What attracted you to your husband enough to want to get married? It seems he doesn't have a lot going for him really. Maybe you should share some of his good points to balance this out, otherwise all you are going to hear is, "run for the hills!".


----------



## Constable Odo (Feb 14, 2015)

Another case of retroactive jealousy from an insecure spouse.

Not much more to be said.


----------



## lifeistooshort (Mar 17, 2013)

Hmm, he apparently doesn't mind confrontation with you, just everyone else. Based on other posts I don't understand why you're still in this marriage. Cut your losses while you're still young.
_Posted via Mobile Device_


----------



## SecondTime'Round (Jan 15, 2015)

Cooper said:


> I figured there was more to it than just the one picture, *and now I remember reading your other post of your husbands buddy calling you the N word and your H not defending you. *
> 
> With the additional back ground info I agree with what Gus said earlier, your husband is a spineless d**k.
> 
> You are young and have a lot of life left to live, take a hard look at what your life is going to be like staying with your husband vs. how you want your life to be. Was this ever your plan? Is the life you are living how you want it? What do you get out of being married to this guy?

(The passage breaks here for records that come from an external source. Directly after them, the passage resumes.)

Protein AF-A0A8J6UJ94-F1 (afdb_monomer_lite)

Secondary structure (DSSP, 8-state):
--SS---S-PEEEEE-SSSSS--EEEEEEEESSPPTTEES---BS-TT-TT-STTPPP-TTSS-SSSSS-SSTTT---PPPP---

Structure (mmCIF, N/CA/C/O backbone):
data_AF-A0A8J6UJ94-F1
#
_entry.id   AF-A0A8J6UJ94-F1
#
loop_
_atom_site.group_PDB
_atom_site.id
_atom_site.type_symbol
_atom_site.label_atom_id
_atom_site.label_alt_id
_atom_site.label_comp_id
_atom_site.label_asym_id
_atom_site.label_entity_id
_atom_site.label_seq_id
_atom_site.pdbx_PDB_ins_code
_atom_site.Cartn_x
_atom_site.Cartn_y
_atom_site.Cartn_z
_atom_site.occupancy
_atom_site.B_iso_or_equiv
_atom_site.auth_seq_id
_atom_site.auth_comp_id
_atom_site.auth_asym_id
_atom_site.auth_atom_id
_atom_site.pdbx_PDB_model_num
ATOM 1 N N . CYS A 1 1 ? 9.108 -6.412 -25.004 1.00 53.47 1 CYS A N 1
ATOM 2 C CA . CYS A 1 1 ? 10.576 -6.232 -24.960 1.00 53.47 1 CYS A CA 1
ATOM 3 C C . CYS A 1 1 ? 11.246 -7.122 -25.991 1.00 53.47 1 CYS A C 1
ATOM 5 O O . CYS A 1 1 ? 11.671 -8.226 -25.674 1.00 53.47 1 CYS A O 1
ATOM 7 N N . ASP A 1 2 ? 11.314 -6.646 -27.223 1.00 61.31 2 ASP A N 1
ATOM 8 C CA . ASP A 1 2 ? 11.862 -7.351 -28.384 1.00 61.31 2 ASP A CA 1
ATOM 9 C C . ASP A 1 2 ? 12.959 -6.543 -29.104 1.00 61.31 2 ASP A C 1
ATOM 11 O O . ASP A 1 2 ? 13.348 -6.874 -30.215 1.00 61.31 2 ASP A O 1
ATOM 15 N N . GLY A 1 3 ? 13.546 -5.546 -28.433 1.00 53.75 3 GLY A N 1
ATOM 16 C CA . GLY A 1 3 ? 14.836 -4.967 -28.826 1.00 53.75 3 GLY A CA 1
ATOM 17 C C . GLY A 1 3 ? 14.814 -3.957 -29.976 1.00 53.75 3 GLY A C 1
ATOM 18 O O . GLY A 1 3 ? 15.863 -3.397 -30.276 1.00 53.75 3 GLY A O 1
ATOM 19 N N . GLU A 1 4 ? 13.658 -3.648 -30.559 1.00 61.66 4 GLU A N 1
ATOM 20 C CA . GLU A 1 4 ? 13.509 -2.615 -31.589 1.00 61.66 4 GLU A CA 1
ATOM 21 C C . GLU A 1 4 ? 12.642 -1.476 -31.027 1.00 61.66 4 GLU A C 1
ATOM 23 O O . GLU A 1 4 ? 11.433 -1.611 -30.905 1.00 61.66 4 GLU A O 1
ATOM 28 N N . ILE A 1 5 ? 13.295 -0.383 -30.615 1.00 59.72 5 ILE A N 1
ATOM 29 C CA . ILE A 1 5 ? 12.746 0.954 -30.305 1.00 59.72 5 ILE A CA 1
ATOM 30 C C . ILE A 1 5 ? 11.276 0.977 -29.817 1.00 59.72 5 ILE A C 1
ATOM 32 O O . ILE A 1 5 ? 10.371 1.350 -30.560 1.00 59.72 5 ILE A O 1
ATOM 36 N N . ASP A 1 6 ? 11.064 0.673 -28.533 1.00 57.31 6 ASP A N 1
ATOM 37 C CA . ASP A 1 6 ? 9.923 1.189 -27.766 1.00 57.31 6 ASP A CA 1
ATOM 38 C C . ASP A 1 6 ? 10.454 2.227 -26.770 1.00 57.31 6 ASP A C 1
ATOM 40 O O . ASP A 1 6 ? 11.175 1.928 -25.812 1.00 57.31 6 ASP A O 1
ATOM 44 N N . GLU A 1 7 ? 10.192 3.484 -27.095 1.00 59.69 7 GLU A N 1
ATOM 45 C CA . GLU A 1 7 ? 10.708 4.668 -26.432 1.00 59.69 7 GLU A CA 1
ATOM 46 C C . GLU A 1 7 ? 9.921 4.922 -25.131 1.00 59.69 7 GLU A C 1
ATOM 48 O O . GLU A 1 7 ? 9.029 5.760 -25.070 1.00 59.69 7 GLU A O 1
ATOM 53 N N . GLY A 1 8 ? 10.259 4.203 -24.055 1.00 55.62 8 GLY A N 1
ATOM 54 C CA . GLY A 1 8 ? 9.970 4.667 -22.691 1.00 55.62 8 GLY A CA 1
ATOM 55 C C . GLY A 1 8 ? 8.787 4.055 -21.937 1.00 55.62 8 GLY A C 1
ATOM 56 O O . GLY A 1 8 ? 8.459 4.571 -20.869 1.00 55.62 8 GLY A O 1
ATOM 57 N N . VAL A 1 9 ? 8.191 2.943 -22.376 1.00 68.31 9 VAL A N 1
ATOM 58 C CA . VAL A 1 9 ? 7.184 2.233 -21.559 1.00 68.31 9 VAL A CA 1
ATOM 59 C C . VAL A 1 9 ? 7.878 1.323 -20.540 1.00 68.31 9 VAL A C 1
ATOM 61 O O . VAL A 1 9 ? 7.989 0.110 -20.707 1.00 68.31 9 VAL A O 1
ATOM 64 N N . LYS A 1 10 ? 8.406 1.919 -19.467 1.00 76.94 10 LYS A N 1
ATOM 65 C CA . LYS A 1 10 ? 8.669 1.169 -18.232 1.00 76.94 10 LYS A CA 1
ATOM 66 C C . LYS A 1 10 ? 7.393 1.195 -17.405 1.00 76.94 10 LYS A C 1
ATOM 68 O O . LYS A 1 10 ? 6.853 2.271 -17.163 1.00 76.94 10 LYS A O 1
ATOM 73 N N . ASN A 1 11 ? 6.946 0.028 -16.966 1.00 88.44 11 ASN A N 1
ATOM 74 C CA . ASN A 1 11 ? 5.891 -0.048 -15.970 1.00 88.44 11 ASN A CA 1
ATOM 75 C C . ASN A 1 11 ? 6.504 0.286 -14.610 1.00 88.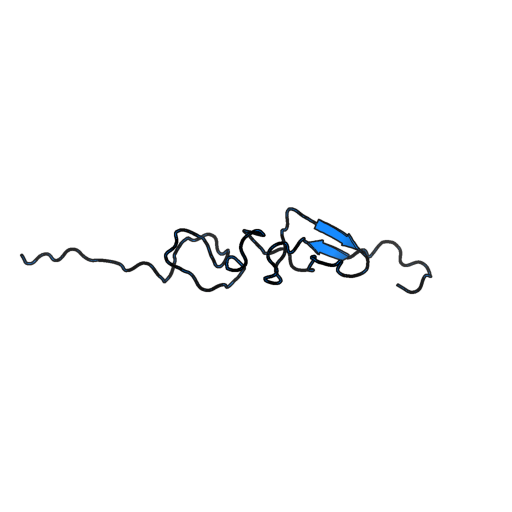44 11 ASN A C 1
ATOM 77 O O . ASN A 1 11 ? 7.641 -0.099 -14.322 1.00 88.44 11 ASN A O 1
ATOM 81 N N . THR A 1 12 ? 5.760 1.011 -13.789 1.00 92.69 12 THR A N 1
ATOM 82 C CA . THR A 1 12 ? 6.115 1.204 -12.386 1.00 92.69 12 THR A CA 1
ATOM 83 C C . THR A 1 12 ? 5.607 -0.000 -11.609 1.00 92.69 12 THR A C 1
ATOM 85 O O . THR A 1 12 ? 4.443 -0.364 -11.750 1.00 92.69 12 THR A O 1
ATOM 88 N N . TYR A 1 13 ? 6.490 -0.615 -10.832 1.00 95.81 13 TYR A N 1
ATOM 89 C CA . TYR A 1 13 ? 6.137 -1.639 -9.856 1.00 95.81 13 TYR A CA 1
ATOM 90 C C . TYR A 1 13 ? 6.474 -1.126 -8.457 1.00 95.81 13 TYR A C 1
ATOM 92 O O . TYR A 1 13 ? 7.334 -0.254 -8.321 1.00 95.81 13 TYR A O 1
ATOM 100 N N . TYR A 1 14 ? 5.824 -1.671 -7.444 1.00 97.00 14 TYR A N 1
ATOM 101 C CA . TYR A 1 14 ? 5.848 -1.245 -6.050 1.00 97.00 14 TYR A CA 1
ATOM 102 C C . TYR A 1 14 ? 6.294 -2.422 -5.191 1.00 97.00 14 TYR A C 1
ATOM 104 O O . TYR A 1 14 ? 5.982 -3.558 -5.543 1.00 97.00 14 TYR A O 1
ATOM 112 N N . ALA A 1 15 ? 7.114 -2.172 -4.173 1.00 97.31 15 ALA A N 1
ATOM 113 C CA . ALA A 1 15 ? 7.623 -3.228 -3.304 1.00 97.31 15 ALA A CA 1
ATOM 114 C C . ALA A 1 15 ? 6.461 -3.897 -2.560 1.00 97.31 15 ALA A C 1
ATOM 116 O O . ALA A 1 15 ? 5.552 -3.190 -2.156 1.00 97.31 15 ALA A O 1
ATOM 117 N N . ASP A 1 16 ? 6.525 -5.221 -2.456 1.00 96.69 16 ASP A N 1
ATOM 118 C CA . ASP A 1 16 ? 5.607 -6.098 -1.718 1.00 96.69 16 ASP A CA 1
ATOM 119 C C . ASP A 1 16 ? 6.484 -6.896 -0.741 1.00 96.69 16 ASP A C 1
ATOM 121 O O . ASP A 1 16 ? 7.073 -7.933 -1.084 1.00 96.69 16 ASP A O 1
ATOM 125 N N . ASN A 1 17 ? 6.746 -6.295 0.416 1.00 96.00 17 ASN A N 1
ATOM 126 C CA . ASN A 1 17 ? 7.729 -6.766 1.389 1.00 96.00 17 ASN A CA 1
ATOM 127 C C . ASN A 1 17 ? 7.158 -7.830 2.332 1.00 96.00 17 ASN A C 1
ATOM 129 O O . ASN A 1 17 ? 7.929 -8.653 2.847 1.00 96.00 17 ASN A O 1
ATOM 133 N N . ASP A 1 18 ? 5.851 -7.820 2.576 1.00 95.88 18 ASP A N 1
ATOM 134 C CA . ASP A 1 18 ? 5.175 -8.796 3.432 1.00 95.88 18 ASP A CA 1
ATOM 135 C C . ASP A 1 18 ? 4.522 -9.954 2.657 1.00 95.88 18 ASP A C 1
ATOM 137 O O . ASP A 1 18 ? 4.298 -11.025 3.240 1.00 95.88 18 ASP A O 1
ATOM 141 N N . GLY A 1 19 ? 4.357 -9.813 1.339 1.00 95.25 19 GLY A N 1
ATOM 142 C CA . GLY A 1 19 ? 3.916 -10.867 0.440 1.00 95.25 19 GLY A CA 1
ATOM 143 C C . GLY A 1 19 ? 2.403 -11.061 0.386 1.00 95.25 19 GLY A C 1
ATOM 144 O O . GLY A 1 19 ? 1.975 -12.190 0.102 1.00 95.25 19 GLY A O 1
ATOM 145 N N . ASP A 1 20 ? 1.593 -10.041 0.678 1.00 94.56 20 ASP A N 1
ATOM 146 C CA . ASP A 1 20 ? 0.133 -10.111 0.520 1.00 94.56 20 ASP A CA 1
ATOM 147 C C . ASP A 1 20 ? -0.354 -9.854 -0.921 1.00 94.56 20 ASP A C 1
ATOM 149 O O . ASP A 1 20 ? -1.482 -10.222 -1.276 1.00 94.56 20 ASP A O 1
ATOM 153 N N . GLY A 1 21 ? 0.528 -9.342 -1.785 1.00 94.88 21 GLY A N 1
ATOM 154 C CA . GLY A 1 21 ? 0.254 -9.059 -3.192 1.00 94.88 21 GLY A CA 1
ATOM 155 C C . GLY A 1 21 ? -0.166 -7.618 -3.495 1.00 94.88 21 GLY A C 1
ATOM 156 O O . GLY A 1 21 ? -0.482 -7.327 -4.660 1.00 94.88 21 GLY A O 1
ATOM 157 N N . TYR A 1 22 ? -0.148 -6.738 -2.501 1.00 96.69 22 TYR A N 1
ATOM 158 C CA . TYR A 1 22 ? -0.280 -5.291 -2.620 1.00 96.69 22 TYR A CA 1
ATOM 159 C C . TYR A 1 22 ? 1.099 -4.647 -2.440 1.00 96.69 22 TYR A C 1
ATOM 161 O O . TYR A 1 22 ? 2.058 -5.308 -2.064 1.00 96.69 22 TYR A O 1
ATOM 169 N N . GLY A 1 23 ? 1.258 -3.404 -2.897 1.00 96.00 23 GLY A N 1
ATOM 170 C CA . GLY A 1 23 ? 2.576 -2.774 -2.895 1.00 96.00 23 GLY A CA 1
ATOM 171 C C . GLY A 1 23 ? 2.590 -1.351 -2.368 1.00 96.00 23 GLY A C 1
ATOM 172 O O . GLY A 1 23 ? 1.628 -0.599 -2.544 1.00 96.00 23 GLY A O 1
ATOM 173 N N . ASP A 1 24 ? 3.722 -0.956 -1.786 1.00 95.38 24 ASP A N 1
ATOM 174 C CA . ASP A 1 24 ? 3.931 0.373 -1.207 1.00 95.38 24 ASP A CA 1
ATOM 175 C C . ASP A 1 24 ? 4.103 1.453 -2.286 1.00 95.38 24 ASP A C 1
ATOM 177 O O . ASP A 1 24 ? 5.105 1.505 -3.015 1.00 95.38 24 ASP A O 1
ATOM 181 N N . ALA A 1 25 ? 3.176 2.413 -2.331 1.00 93.31 25 ALA A N 1
ATOM 182 C CA . ALA A 1 25 ? 3.269 3.600 -3.186 1.00 93.31 25 ALA A CA 1
ATOM 183 C C . ALA A 1 25 ? 4.555 4.430 -2.965 1.00 93.31 25 ALA A C 1
ATOM 185 O O . ALA A 1 25 ? 5.012 5.121 -3.888 1.00 93.31 25 ALA A O 1
ATOM 186 N N . GLY A 1 26 ? 5.133 4.385 -1.761 1.00 93.25 26 GLY A N 1
ATOM 187 C CA . GLY A 1 26 ? 6.384 5.033 -1.372 1.00 93.25 26 GLY A CA 1
ATOM 188 C C . GLY A 1 26 ? 7.645 4.344 -1.903 1.00 93.25 26 GLY A C 1
ATOM 189 O O . GLY A 1 26 ? 8.676 5.010 -2.068 1.00 93.25 26 GLY A O 1
ATOM 190 N N . SER A 1 27 ? 7.563 3.059 -2.252 1.00 94.19 27 SER A N 1
ATOM 191 C CA . SER A 1 27 ? 8.691 2.226 -2.674 1.00 94.19 27 SER A CA 1
ATOM 192 C C . SER A 1 27 ? 8.462 1.657 -4.074 1.00 9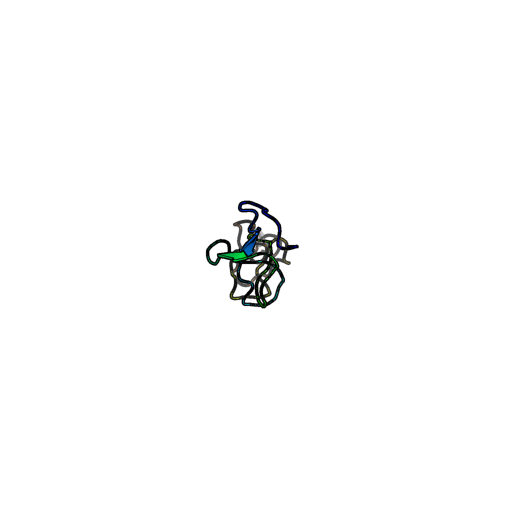4.19 27 SER A C 1
ATOM 194 O O . SER A 1 27 ? 8.078 0.508 -4.263 1.00 94.19 27 SER A O 1
ATOM 196 N N . SER A 1 28 ? 8.735 2.472 -5.098 1.00 94.56 28 SER A N 1
ATOM 197 C CA . SER A 1 28 ? 8.510 2.092 -6.498 1.00 94.56 28 SER A CA 1
ATOM 198 C C . SER A 1 28 ? 9.784 1.995 -7.339 1.00 94.56 28 SER A C 1
ATOM 200 O O . SER A 1 28 ? 10.758 2.732 -7.155 1.00 94.56 28 SER A O 1
ATOM 202 N N . MET A 1 29 ? 9.771 1.084 -8.314 1.00 91.81 29 MET A N 1
ATOM 203 C CA . MET A 1 29 ? 10.856 0.868 -9.264 1.00 91.81 29 MET A CA 1
ATOM 204 C C . MET A 1 29 ? 10.325 0.681 -10.697 1.00 91.81 29 MET A C 1
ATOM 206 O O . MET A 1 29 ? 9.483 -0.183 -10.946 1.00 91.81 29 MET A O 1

I don't think this is the same poster. That poster was not married, and she did end up breaking off the relationship if I recall correctly.


----------



## snerg (Apr 10, 2013)

Constable Odo said:


> Another case of retroactive jealousy from an insecure spouse.
> 
> Not much more to be said.


You need to read her other thread.

Not retroactive jealousy


----------



## Constable Odo (Feb 14, 2015)

snerg said:


> You need to read her other thread.


People with complicated, multi-thread marriage issues should just have their own forum named after themselves, and all their posts go there. Like a case file. I don't go rummaging around the site to collect a life history on posters based on their collective threads posted in every forum, every time I read a thread. :shrug:


----------



## Lostinthought61 (Nov 5, 2013)

Many years ago, i used to listen to Dr. Joy Brown and pointed out that sometimes we have to take the high road even when we know that we are right, she used to have an expression that actually does work at times....she used to say just act cheerful and stupid towards your MIL, lets face it there is no real meanness in what she did, it wasn't about you, or against you, and your husband could have taken a stand but he didn't which in my mind should speak louder to you then his mother.


----------



## richie33 (Jul 20, 2012)

A year really....let it go.


----------



## SimplyAmorous (Nov 25, 2009)

Cooper said:


> My only insight is he had a life before you, do you think all that should be erased and never spoken of again? The MIL posting an old pic means nothing, now if she starts blowing up pictures of his ex and decorates her walls with them you have something to worry about.
> 
> As for your husband...yes he should have given you a hug an acknowledged how seeing that picture could bother you, he should have assured you that the ex is just an ex and mom was just reminiscing, but that's about it. Honestly I don't see one old picture as something he needs to confront his mom about, and I certainly don't see this issue as something to fret over for an entire year. There must be more going on and you have become fixated on this one thing.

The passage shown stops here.